Manifestante de televisión ruso atrapado en ‘guerra de información’

Manifestante de televisión ruso atrapado en ‘guerra de información’

Cuando la periodista rusa Marina Ovsyannikova irrumpió en una transmisión de televisión en vivo para denunciar la guerra en Ucrania, esperaba una reacción violenta de Rusia, pero no tanto del resto del mundo.

Tres meses después, ahora viviendo en el exilio, Ovsyannikova, de 43 años, tiene miedo de regresar a Rusia con sus dos hijos, de 11 y 17 años, por temor a ser arrojada directamente a la cárcel.

Pero también se enfrenta a una respuesta cada vez más hostil de Ucrania y Occidente, con críticos que la acusan de ser una espía que aún está incrustada en la maquinaria de propaganda rusa.

«Estoy en medio de esta guerra de información», dijo Ovsyannikova a la AFP en Berlín, donde da un discurso para la red Foro de Mujeres para la Economía y la Sociedad.

«Es una situación realmente muy difícil para mí. Nunca había esperado tales cosas después de mi protesta».

Ovsyannikova, de madre rusa y padre ucraniano en Odesa, estuvo hasta marzo trabajando como editora en el Canal Uno de Rusia.

Luego, en un truco que fue noticia en todo el mundo, irrumpió en el plató de su noticiero vespertino Vremya (Time) con un cartel hecho a mano que decía «No a la guerra» en inglés.

Fue un evento muy inusual en Rusia, donde los medios estatales están estrictamente controlados.

trabajo alemán

Fue detenida e interrogada durante 14 horas antes de ser liberada y se le ordenó pagar una multa de $280.

Pero bajo nuevas leyes draconianas, podría enfrentar más procesamiento y arriesgarse a pasar años en prisión.

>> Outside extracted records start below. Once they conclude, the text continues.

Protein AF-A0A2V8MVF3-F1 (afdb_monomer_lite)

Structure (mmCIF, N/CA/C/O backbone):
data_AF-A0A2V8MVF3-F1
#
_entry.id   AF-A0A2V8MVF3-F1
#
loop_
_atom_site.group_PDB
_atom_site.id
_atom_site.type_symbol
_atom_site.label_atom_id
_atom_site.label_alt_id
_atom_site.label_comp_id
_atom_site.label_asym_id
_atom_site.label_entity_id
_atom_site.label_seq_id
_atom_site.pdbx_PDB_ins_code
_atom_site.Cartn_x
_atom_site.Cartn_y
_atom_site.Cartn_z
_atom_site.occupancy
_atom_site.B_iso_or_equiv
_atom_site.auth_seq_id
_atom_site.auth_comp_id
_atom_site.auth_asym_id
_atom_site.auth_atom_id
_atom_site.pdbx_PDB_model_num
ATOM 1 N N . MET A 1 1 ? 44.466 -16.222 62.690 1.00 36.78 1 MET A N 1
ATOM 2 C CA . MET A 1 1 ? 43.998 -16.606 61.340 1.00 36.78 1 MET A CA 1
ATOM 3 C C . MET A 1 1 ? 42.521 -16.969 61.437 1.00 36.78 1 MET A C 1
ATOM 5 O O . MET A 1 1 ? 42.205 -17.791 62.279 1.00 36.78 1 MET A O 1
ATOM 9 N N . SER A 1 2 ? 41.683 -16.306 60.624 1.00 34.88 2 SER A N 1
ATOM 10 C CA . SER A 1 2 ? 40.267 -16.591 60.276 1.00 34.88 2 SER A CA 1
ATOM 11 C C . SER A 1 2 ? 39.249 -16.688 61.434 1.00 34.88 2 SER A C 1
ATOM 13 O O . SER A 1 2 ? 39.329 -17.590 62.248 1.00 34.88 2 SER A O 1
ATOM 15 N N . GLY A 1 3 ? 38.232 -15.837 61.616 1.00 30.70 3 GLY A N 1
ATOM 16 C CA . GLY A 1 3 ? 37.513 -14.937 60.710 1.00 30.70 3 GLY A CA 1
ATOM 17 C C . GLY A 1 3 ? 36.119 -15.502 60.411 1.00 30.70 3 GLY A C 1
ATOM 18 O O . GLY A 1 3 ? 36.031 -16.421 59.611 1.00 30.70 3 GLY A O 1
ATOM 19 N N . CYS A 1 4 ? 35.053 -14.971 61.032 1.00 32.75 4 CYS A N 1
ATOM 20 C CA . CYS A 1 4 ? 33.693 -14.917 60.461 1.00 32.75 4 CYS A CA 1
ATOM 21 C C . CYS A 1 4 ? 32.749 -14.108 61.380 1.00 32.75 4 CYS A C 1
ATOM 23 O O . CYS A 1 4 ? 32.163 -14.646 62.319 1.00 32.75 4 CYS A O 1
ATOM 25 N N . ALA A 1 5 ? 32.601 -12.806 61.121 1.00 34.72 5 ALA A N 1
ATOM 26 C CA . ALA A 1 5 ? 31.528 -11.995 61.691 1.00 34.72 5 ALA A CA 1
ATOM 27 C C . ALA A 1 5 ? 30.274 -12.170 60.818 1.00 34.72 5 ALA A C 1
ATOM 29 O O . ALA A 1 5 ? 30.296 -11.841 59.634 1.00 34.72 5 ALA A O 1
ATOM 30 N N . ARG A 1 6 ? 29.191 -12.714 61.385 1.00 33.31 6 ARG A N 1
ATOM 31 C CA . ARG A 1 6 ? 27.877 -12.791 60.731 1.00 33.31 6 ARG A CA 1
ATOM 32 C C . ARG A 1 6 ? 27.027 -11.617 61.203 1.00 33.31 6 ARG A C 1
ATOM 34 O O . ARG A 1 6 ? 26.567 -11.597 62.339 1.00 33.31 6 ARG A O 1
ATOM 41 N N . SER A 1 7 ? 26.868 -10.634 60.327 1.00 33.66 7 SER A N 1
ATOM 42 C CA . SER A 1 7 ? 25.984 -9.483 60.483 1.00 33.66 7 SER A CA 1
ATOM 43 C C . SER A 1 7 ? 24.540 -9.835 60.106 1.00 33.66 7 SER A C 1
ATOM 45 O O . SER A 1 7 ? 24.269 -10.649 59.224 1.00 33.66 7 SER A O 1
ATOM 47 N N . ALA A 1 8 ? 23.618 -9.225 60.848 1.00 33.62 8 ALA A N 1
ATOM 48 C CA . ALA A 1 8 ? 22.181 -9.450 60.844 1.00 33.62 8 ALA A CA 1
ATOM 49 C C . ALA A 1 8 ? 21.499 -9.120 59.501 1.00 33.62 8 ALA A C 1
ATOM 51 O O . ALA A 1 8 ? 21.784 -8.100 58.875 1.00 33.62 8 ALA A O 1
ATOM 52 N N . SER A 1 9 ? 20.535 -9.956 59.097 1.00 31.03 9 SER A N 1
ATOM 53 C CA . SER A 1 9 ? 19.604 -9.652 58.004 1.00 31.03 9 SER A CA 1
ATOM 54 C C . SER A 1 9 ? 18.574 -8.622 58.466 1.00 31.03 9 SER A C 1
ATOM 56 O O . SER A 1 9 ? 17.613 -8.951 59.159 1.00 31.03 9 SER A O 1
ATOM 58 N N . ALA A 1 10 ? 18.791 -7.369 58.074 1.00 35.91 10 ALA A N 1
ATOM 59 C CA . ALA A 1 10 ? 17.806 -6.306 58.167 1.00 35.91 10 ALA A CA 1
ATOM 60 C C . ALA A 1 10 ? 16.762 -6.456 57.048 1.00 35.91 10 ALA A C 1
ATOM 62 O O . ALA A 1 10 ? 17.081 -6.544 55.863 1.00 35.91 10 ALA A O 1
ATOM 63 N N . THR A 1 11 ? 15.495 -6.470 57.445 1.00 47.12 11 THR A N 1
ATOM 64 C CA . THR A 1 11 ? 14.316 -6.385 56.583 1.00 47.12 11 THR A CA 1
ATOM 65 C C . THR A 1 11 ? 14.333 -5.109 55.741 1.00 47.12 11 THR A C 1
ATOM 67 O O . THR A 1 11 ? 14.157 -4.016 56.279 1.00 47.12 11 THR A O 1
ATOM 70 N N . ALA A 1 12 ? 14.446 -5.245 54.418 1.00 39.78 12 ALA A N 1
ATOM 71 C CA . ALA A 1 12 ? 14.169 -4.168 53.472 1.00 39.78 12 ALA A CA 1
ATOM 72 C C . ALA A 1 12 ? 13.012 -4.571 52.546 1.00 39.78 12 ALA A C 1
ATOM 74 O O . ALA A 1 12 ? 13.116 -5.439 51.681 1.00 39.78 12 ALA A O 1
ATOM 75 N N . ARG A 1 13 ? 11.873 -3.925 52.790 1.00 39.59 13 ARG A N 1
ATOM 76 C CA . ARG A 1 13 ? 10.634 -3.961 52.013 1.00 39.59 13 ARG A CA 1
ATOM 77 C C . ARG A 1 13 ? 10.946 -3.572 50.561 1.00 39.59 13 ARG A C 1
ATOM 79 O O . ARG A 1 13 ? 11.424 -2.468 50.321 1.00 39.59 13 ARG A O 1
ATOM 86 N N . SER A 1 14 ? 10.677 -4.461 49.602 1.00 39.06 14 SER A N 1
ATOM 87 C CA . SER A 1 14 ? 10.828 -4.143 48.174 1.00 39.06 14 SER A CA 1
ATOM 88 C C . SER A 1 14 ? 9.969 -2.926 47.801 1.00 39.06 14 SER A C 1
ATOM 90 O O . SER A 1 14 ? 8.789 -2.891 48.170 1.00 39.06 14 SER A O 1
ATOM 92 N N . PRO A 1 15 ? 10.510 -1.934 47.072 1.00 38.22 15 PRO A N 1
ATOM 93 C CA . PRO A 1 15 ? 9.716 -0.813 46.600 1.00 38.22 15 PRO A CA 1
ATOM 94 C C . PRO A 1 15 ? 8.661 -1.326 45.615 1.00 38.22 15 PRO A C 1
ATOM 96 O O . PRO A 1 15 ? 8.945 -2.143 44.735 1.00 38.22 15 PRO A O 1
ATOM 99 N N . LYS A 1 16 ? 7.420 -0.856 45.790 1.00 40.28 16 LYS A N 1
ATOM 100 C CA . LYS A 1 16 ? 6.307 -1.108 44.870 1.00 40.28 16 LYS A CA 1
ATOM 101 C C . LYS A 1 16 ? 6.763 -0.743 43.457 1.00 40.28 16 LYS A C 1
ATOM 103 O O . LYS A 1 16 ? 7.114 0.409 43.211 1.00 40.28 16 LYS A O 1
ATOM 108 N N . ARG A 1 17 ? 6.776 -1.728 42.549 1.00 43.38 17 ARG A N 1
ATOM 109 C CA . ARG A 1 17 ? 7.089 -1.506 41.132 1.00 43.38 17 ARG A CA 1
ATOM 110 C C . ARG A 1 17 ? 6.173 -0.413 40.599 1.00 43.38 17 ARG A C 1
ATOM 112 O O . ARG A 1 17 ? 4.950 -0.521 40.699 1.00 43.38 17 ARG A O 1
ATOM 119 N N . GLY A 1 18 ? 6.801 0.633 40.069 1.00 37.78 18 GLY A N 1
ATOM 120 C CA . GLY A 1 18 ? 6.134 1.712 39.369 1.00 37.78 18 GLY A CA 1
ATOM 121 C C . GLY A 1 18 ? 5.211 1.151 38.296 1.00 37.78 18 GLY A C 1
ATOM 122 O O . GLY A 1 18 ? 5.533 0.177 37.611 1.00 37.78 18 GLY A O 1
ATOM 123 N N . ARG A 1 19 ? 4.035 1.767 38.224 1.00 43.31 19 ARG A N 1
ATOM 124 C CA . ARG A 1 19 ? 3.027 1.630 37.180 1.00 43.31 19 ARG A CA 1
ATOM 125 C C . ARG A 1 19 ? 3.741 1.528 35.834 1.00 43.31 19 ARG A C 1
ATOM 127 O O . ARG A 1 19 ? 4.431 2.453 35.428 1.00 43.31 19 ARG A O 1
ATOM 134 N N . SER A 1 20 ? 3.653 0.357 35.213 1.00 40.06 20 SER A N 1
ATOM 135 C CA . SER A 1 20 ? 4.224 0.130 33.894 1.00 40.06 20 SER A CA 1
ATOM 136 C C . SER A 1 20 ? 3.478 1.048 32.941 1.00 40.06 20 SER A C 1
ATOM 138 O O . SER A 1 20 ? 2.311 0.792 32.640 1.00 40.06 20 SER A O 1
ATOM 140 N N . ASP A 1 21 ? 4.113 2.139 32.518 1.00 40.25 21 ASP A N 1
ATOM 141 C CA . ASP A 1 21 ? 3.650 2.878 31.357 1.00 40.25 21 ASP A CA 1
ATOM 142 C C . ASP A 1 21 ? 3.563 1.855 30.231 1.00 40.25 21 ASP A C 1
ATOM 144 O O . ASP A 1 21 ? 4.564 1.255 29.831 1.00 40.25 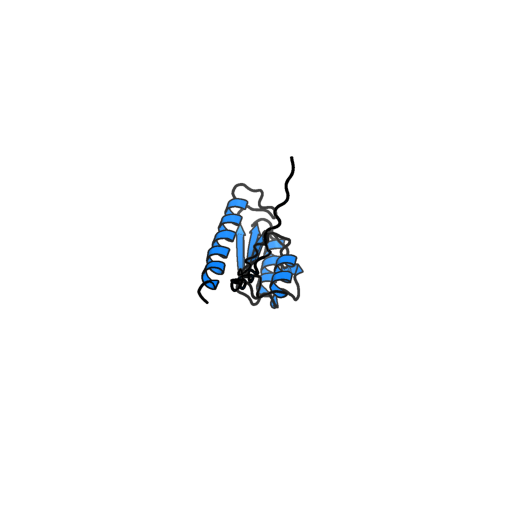21 ASP A O 1
ATOM 148 N N . GLN A 1 22 ? 2.331 1.543 29.822 1.00 44.03 22 GLN A N 1
ATOM 149 C CA . GLN A 1 22 ? 2.084 0.632 28.721 1.00 44.03 22 GLN A CA 1
ATOM 150 C C . GLN A 1 22 ? 2.815 1.211 27.520 1.00 44.03 22 GLN A C 1
ATOM 152 O O . GLN A 1 22 ? 2.385 2.205 26.934 1.00 44.03 22 GLN A O 1
ATOM 157 N N . VAL A 1 23 ? 3.939 0.595 27.166 1.00 38.03 23 VAL A N 1
ATOM 158 C CA . VAL A 1 23 ? 4.608 0.851 25.902 1.00 38.03 23 VAL A CA 1
ATOM 159 C C . VAL A 1 23 ? 3.546 0.599 24.834 1.00 38.03 23 VAL A C 1
ATOM 161 O O . VAL A 1 23 ? 3.138 -0.543 24.626 1.00 38.03 23 VAL A O 1
ATOM 164 N N . LYS A 1 24 ? 3.029 1.670 24.211 1.00 46.38 24 LYS A N 1
ATOM 165 C CA . LYS A 1 24 ? 2.167 1.589 23.025 1.00 46.38 24 LYS A CA 1
ATOM 166 C C . LYS A 1 24 ? 3.028 0.941 21.942 1.00 46.38 24 LYS A C 1
ATOM 168 O O . LYS A 1 24 ? 3.799 1.616 21.263 1.00 46.38 24 LYS A O 1
ATOM 173 N N . VAL A 1 25 ? 2.966 -0.386 21.861 1.00 42.59 25 VAL A N 1
ATOM 174 C CA . VAL A 1 25 ? 3.734 -1.182 20.909 1.00 42.59 25 VAL A CA 1
ATOM 175 C C . VAL A 1 25 ? 3.336 -0.727 19.506 1.00 42.59 25 VAL A C 1
ATOM 177 O O . VAL A 1 25 ? 2.184 -0.866 19.104 1.00 42.59 25 VAL A O 1
ATOM 180 N N . ARG A 1 26 ? 4.291 -0.151 18.776 1.00 45.88 26 ARG A N 1
ATOM 181 C CA . ARG A 1 26 ? 4.151 0.234 17.372 1.00 45.88 26 ARG A CA 1
ATOM 182 C C . ARG A 1 26 ? 4.945 -0.767 16.551 1.00 45.88 26 ARG A C 1
ATOM 184 O O . ARG A 1 26 ? 6.169 -0.726 16.557 1.00 45.88 26 ARG A O 1
ATOM 191 N N . PHE A 1 27 ? 4.250 -1.693 15.899 1.00 48.31 27 PHE A N 1
ATOM 192 C CA . PHE A 1 27 ? 4.888 -2.619 14.969 1.00 48.31 27 PHE A CA 1
ATOM 193 C C . PHE A 1 27 ? 4.927 -2.019 13.562 1.00 48.31 27 PHE A C 1
ATOM 195 O O . PHE A 1 27 ? 3.920 -1.524 13.062 1.00 48.31 27 PHE A O 1
ATOM 202 N N . PHE A 1 28 ? 6.102 -2.104 12.946 1.00 46.34 28 PHE A N 1
ATOM 203 C CA . PHE A 1 28 ? 6.368 -1.903 11.525 1.00 46.34 28 PHE A CA 1
ATOM 204 C C . PHE A 1 28 ? 6.635 -3.293 10.936 1.00 46.34 28 PHE A C 1
ATOM 206 O O . PHE A 1 28 ? 7.312 -4.105 11.568 1.00 46.34 28 PHE A O 1
ATOM 213 N N . SER A 1 29 ? 6.066 -3.619 9.779 1.00 48.31 29 SER A N 1
ATOM 214 C CA . SER A 1 29 ? 6.115 -4.978 9.235 1.00 48.31 29 SER A CA 1
ATOM 215 C C . SER A 1 29 ? 6.284 -4.902 7.721 1.00 48.31 29 SER A C 1
ATOM 217 O O . SER A 1 29 ? 5.396 -4.400 7.040 1.00 48.31 29 SER A O 1
ATOM 219 N N . ILE A 1 30 ? 7.423 -5.383 7.213 1.00 47.28 30 ILE A N 1
ATOM 220 C CA . ILE A 1 30 ? 7.665 -5.638 5.788 1.00 47.28 30 ILE A CA 1
ATOM 221 C C . ILE A 1 30 ? 7.595 -7.163 5.614 1.00 47.28 30 ILE A C 1
ATOM 223 O O . ILE A 1 30 ? 8.521 -7.903 5.921 1.00 47.28 30 ILE A O 1
ATOM 227 N N . PHE A 1 31 ? 6.409 -7.668 5.297 1.00 53.12 31 PHE A N 1
ATOM 228 C CA . PHE A 1 31 ? 6.148 -9.096 5.096 1.00 53.12 31 PHE A CA 1
ATOM 229 C C . PHE A 1 31 ? 5.160 -9.236 3.940 1.00 53.12 31 PHE A C 1
ATOM 231 O O . PHE A 1 31 ? 4.642 -8.238 3.434 1.00 53.12 31 PHE A O 1
ATOM 238 N N . THR A 1 32 ? 4.873 -10.469 3.526 1.00 60.56 32 THR A N 1
ATOM 239 C CA . THR A 1 32 ? 3.826 -10.753 2.540 1.00 60.56 32 THR A CA 1
ATOM 240 C C . THR A 1 32 ? 2.528 -10.054 2.965 1.00 60.56 32 THR A C 1
ATOM 242 O O . THR A 1 32 ? 2.009 -10.292 4.056 1.00 60.56 32 THR A O 1
ATOM 245 N N . ALA A 1 33 ? 2.037 -9.129 2.134 1.00 70.44 33 ALA A N 1
ATOM 246 C CA . ALA A 1 33 ? 0.975 -8.171 2.472 1.00 70.44 33 ALA A CA 1
ATOM 247 C C . ALA A 1 33 ? -0.212 -8.779 3.234 1.00 70.44 33 ALA A C 1
ATOM 249 O O . ALA A 1 33 ? -0.702 -8.210 4.210 1.00 70.44 33 ALA A O 1
ATOM 250 N N . ALA A 1 34 ? -0.633 -9.978 2.830 1.00 77.50 34 ALA A N 1
ATOM 251 C CA . ALA A 1 34 ? -1.725 -10.696 3.462 1.00 77.50 34 ALA A CA 1
ATOM 252 C C . ALA A 1 34 ? -1.484 -11.011 4.944 1.00 77.50 34 ALA A C 1
ATOM 254 O O . ALA A 1 34 ? -2.384 -10.816 5.754 1.00 77.50 34 ALA A O 1
ATOM 255 N N . ALA A 1 35 ? -0.283 -11.444 5.335 1.00 81.88 35 ALA A N 1
ATOM 256 C CA . ALA A 1 35 ? 0.012 -11.766 6.729 1.00 81.88 35 ALA A CA 1
ATOM 257 C C . ALA A 1 35 ? -0.079 -10.523 7.629 1.00 81.88 35 ALA A C 1
ATOM 259 O O . ALA A 1 35 ? -0.676 -10.581 8.708 1.00 81.88 35 ALA A O 1
ATOM 260 N N . ALA A 1 36 ? 0.446 -9.385 7.160 1.00 83.44 36 ALA A N 1
ATOM 261 C CA . ALA A 1 36 ? 0.356 -8.114 7.874 1.00 83.44 36 ALA A CA 1
ATOM 262 C C . ALA A 1 36 ? -1.104 -7.653 8.030 1.00 83.44 36 ALA A C 1
ATOM 264 O O . ALA A 1 36 ? -1.518 -7.260 9.121 1.00 83.44 36 ALA A O 1
ATOM 265 N N . LEU A 1 37 ? -1.910 -7.769 6.971 1.00 83.44 37 LEU A N 1
ATOM 266 C CA . LEU A 1 37 ? -3.326 -7.386 6.985 1.00 83.44 37 LEU A CA 1
ATOM 267 C C . LEU A 1 37 ? -4.177 -8.317 7.855 1.00 83.44 37 LEU A C 1
ATOM 269 O O . LEU A 1 37 ? -5.016 -7.850 8.624 1.00 83.44 37 LEU A O 1
ATOM 273 N N . VAL A 1 38 ? -3.921 -9.626 7.818 1.00 88.19 38 VAL A N 1
ATOM 274 C CA . VAL A 1 38 ? -4.569 -10.595 8.712 1.00 88.19 38 VAL A CA 1
ATOM 275 C C . VAL A 1 38 ? -4.222 -10.292 10.170 1.00 88.19 38 VAL A C 1
ATOM 277 O O . VAL A 1 38 ? -5.106 -10.329 11.029 1.00 88.19 38 VAL A O 1
ATOM 280 N N . ALA A 1 39 ? -2.965 -9.957 10.473 1.00 86.38 39 ALA A N 1
ATOM 281 C CA . ALA A 1 39 ? -2.567 -9.547 11.817 1.00 86.38 39 ALA A CA 1
ATOM 282 C C . ALA A 1 39 ? -3.272 -8.248 12.246 1.00 86.38 39 ALA A C 1
ATOM 284 O O . ALA A 1 39 ? -3.788 -8.187 13.364 1.00 86.38 39 ALA A O 1
ATOM 285 N N . ALA A 1 40 ? -3.356 -7.253 11.355 1.00 85.50 40 ALA A N 1
ATOM 286 C CA . ALA A 1 40 ? -4.040 -5.981 11.599 1.00 85.50 40 ALA A CA 1
ATOM 287 C C . ALA A 1 40 ? -5.534 -6.169 11.880 1.00 85.50 40 ALA A C 1
ATOM 289 O O . ALA A 1 40 ? -6.073 -5.548 12.792 1.00 85.50 40 ALA A O 1
ATOM 290 N N . ALA A 1 41 ? -6.184 -7.079 11.155 1.00 88.31 41 ALA A N 1
ATOM 291 C CA . ALA A 1 41 ? -7.576 -7.438 11.385 1.00 88.31 41 ALA A CA 1
ATOM 292 C C . ALA A 1 41 ? -7.786 -8.203 12.704 1.00 88.31 41 ALA A C 1
ATOM 294 O O . ALA A 1 41 ? -8.809 -8.033 13.362 1.00 88.31 41 ALA A O 1
ATOM 295 N N . LYS A 1 42 ? -6.842 -9.072 13.092 1.00 89.75 42 LYS A N 1
ATOM 296 C CA . LYS A 1 42 ? -6.952 -9.902 14.307 1.00 89.75 42 LYS A CA 1
ATOM 297 C C . LYS A 1 42 ? -6.584 -9.161 15.594 1.00 89.75 42 LYS A C 1
ATOM 299 O O . LYS A 1 42 ? -7.016 -9.587 16.661 1.00 89.75 42 LYS A O 1
ATOM 304 N N . ARG A 1 43 ? -5.748 -8.120 15.518 1.00 86.81 43 ARG A N 1
ATOM 305 C CA . ARG A 1 43 ? -5.256 -7.344 16.674 1.00 86.81 43 ARG A CA 1
ATOM 306 C C . ARG A 1 43 ? -5.274 -5.834 16.382 1.00 86.81 43 ARG A C 1
ATOM 308 O O . ARG A 1 43 ? -4.207 -5.206 16.357 1.00 86.81 43 ARG A O 1
ATOM 315 N N . PRO A 1 44 ? -6.458 -5.244 16.131 1.00 84.50 44 PRO A N 1
ATOM 316 C CA . PRO A 1 44 ? -6.599 -3.846 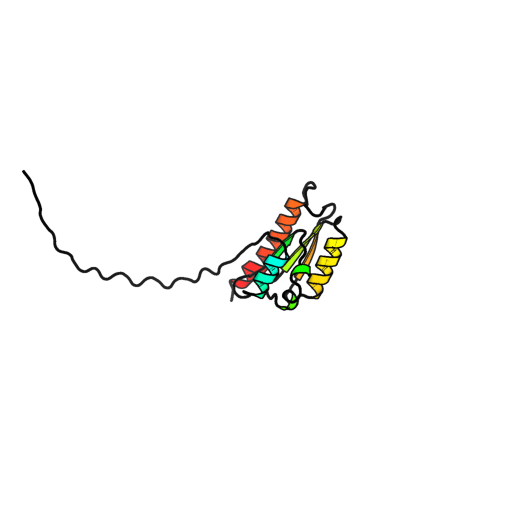15.705 1.00 84.50 44 PRO A CA 1
ATOM 317 C C . PRO A 1 44 ? -6.057 -2.830 16.725 1.00 84.50 44 PRO A C 1
ATOM 319 O O . PRO A 1 44 ? -5.675 -1.714 16.377 1.00 84.50 44 PRO A O 1
ATOM 322 N N . GLU A 1 45 ? -5.980 -3.200 18.001 1.00 83.75 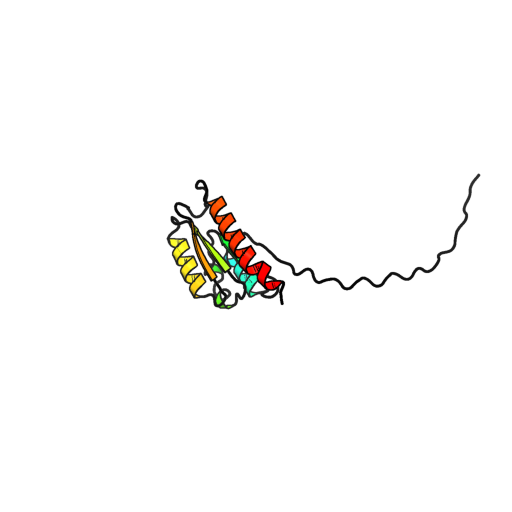45 GLU A N 1
ATOM 323 C CA . GLU A 1 45 ? -5.430 -2.374 19.071 1.00 83.75 45 GLU A CA 1
ATOM 324 C C . GLU A 1 45 ? -3.897 -2.269 19.031 1.00 83.75 45 GLU A C 1
ATOM 326 O O . GLU A 1 45 ? -3.341 -1.299 19.548 1.00 83.75 45 GLU A O 1
ATOM 331 N N . ARG A 1 46 ? -3.217 -3.235 18.394 1.00 81.25 46 ARG A N 1
ATOM 332 C CA . ARG A 1 46 ? -1.745 -3.337 18.361 1.00 81.25 46 ARG A CA 1
ATOM 333 C C . ARG A 1 46 ? -1.106 -2.787 17.094 1.00 81.25 46 ARG A C 1
ATOM 335 O O . ARG A 1 46 ? 0.096 -2.540 17.084 1.00 81.25 46 ARG A O 1
ATOM 342 N N . ILE A 1 47 ? -1.876 -2.629 16.022 1.00 85.19 47 ILE A N 1
ATOM 343 C CA . ILE A 1 47 ? -1.361 -2.184 14.725 1.00 85.19 47 ILE A CA 1
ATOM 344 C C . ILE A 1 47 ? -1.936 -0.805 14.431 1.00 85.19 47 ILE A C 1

El caso atrajo la atención internacional y generó alarma sobre la libertad de prensa en Rusia tras la decisión del presidente Vladimir Putin de enviar tropas a Ucrania.

Inmediatamente después de su protesta, Ovsyannikova fue aclamada como una heroína por Occidente e incluso consiguió un nuevo trabajo como corresponsal independiente para el periódico alemán. Muere Welt periódico.

Pero una vocera de Muere Welt dijo a la AFP que Ovsyannikova ya no trabaja para el periódico.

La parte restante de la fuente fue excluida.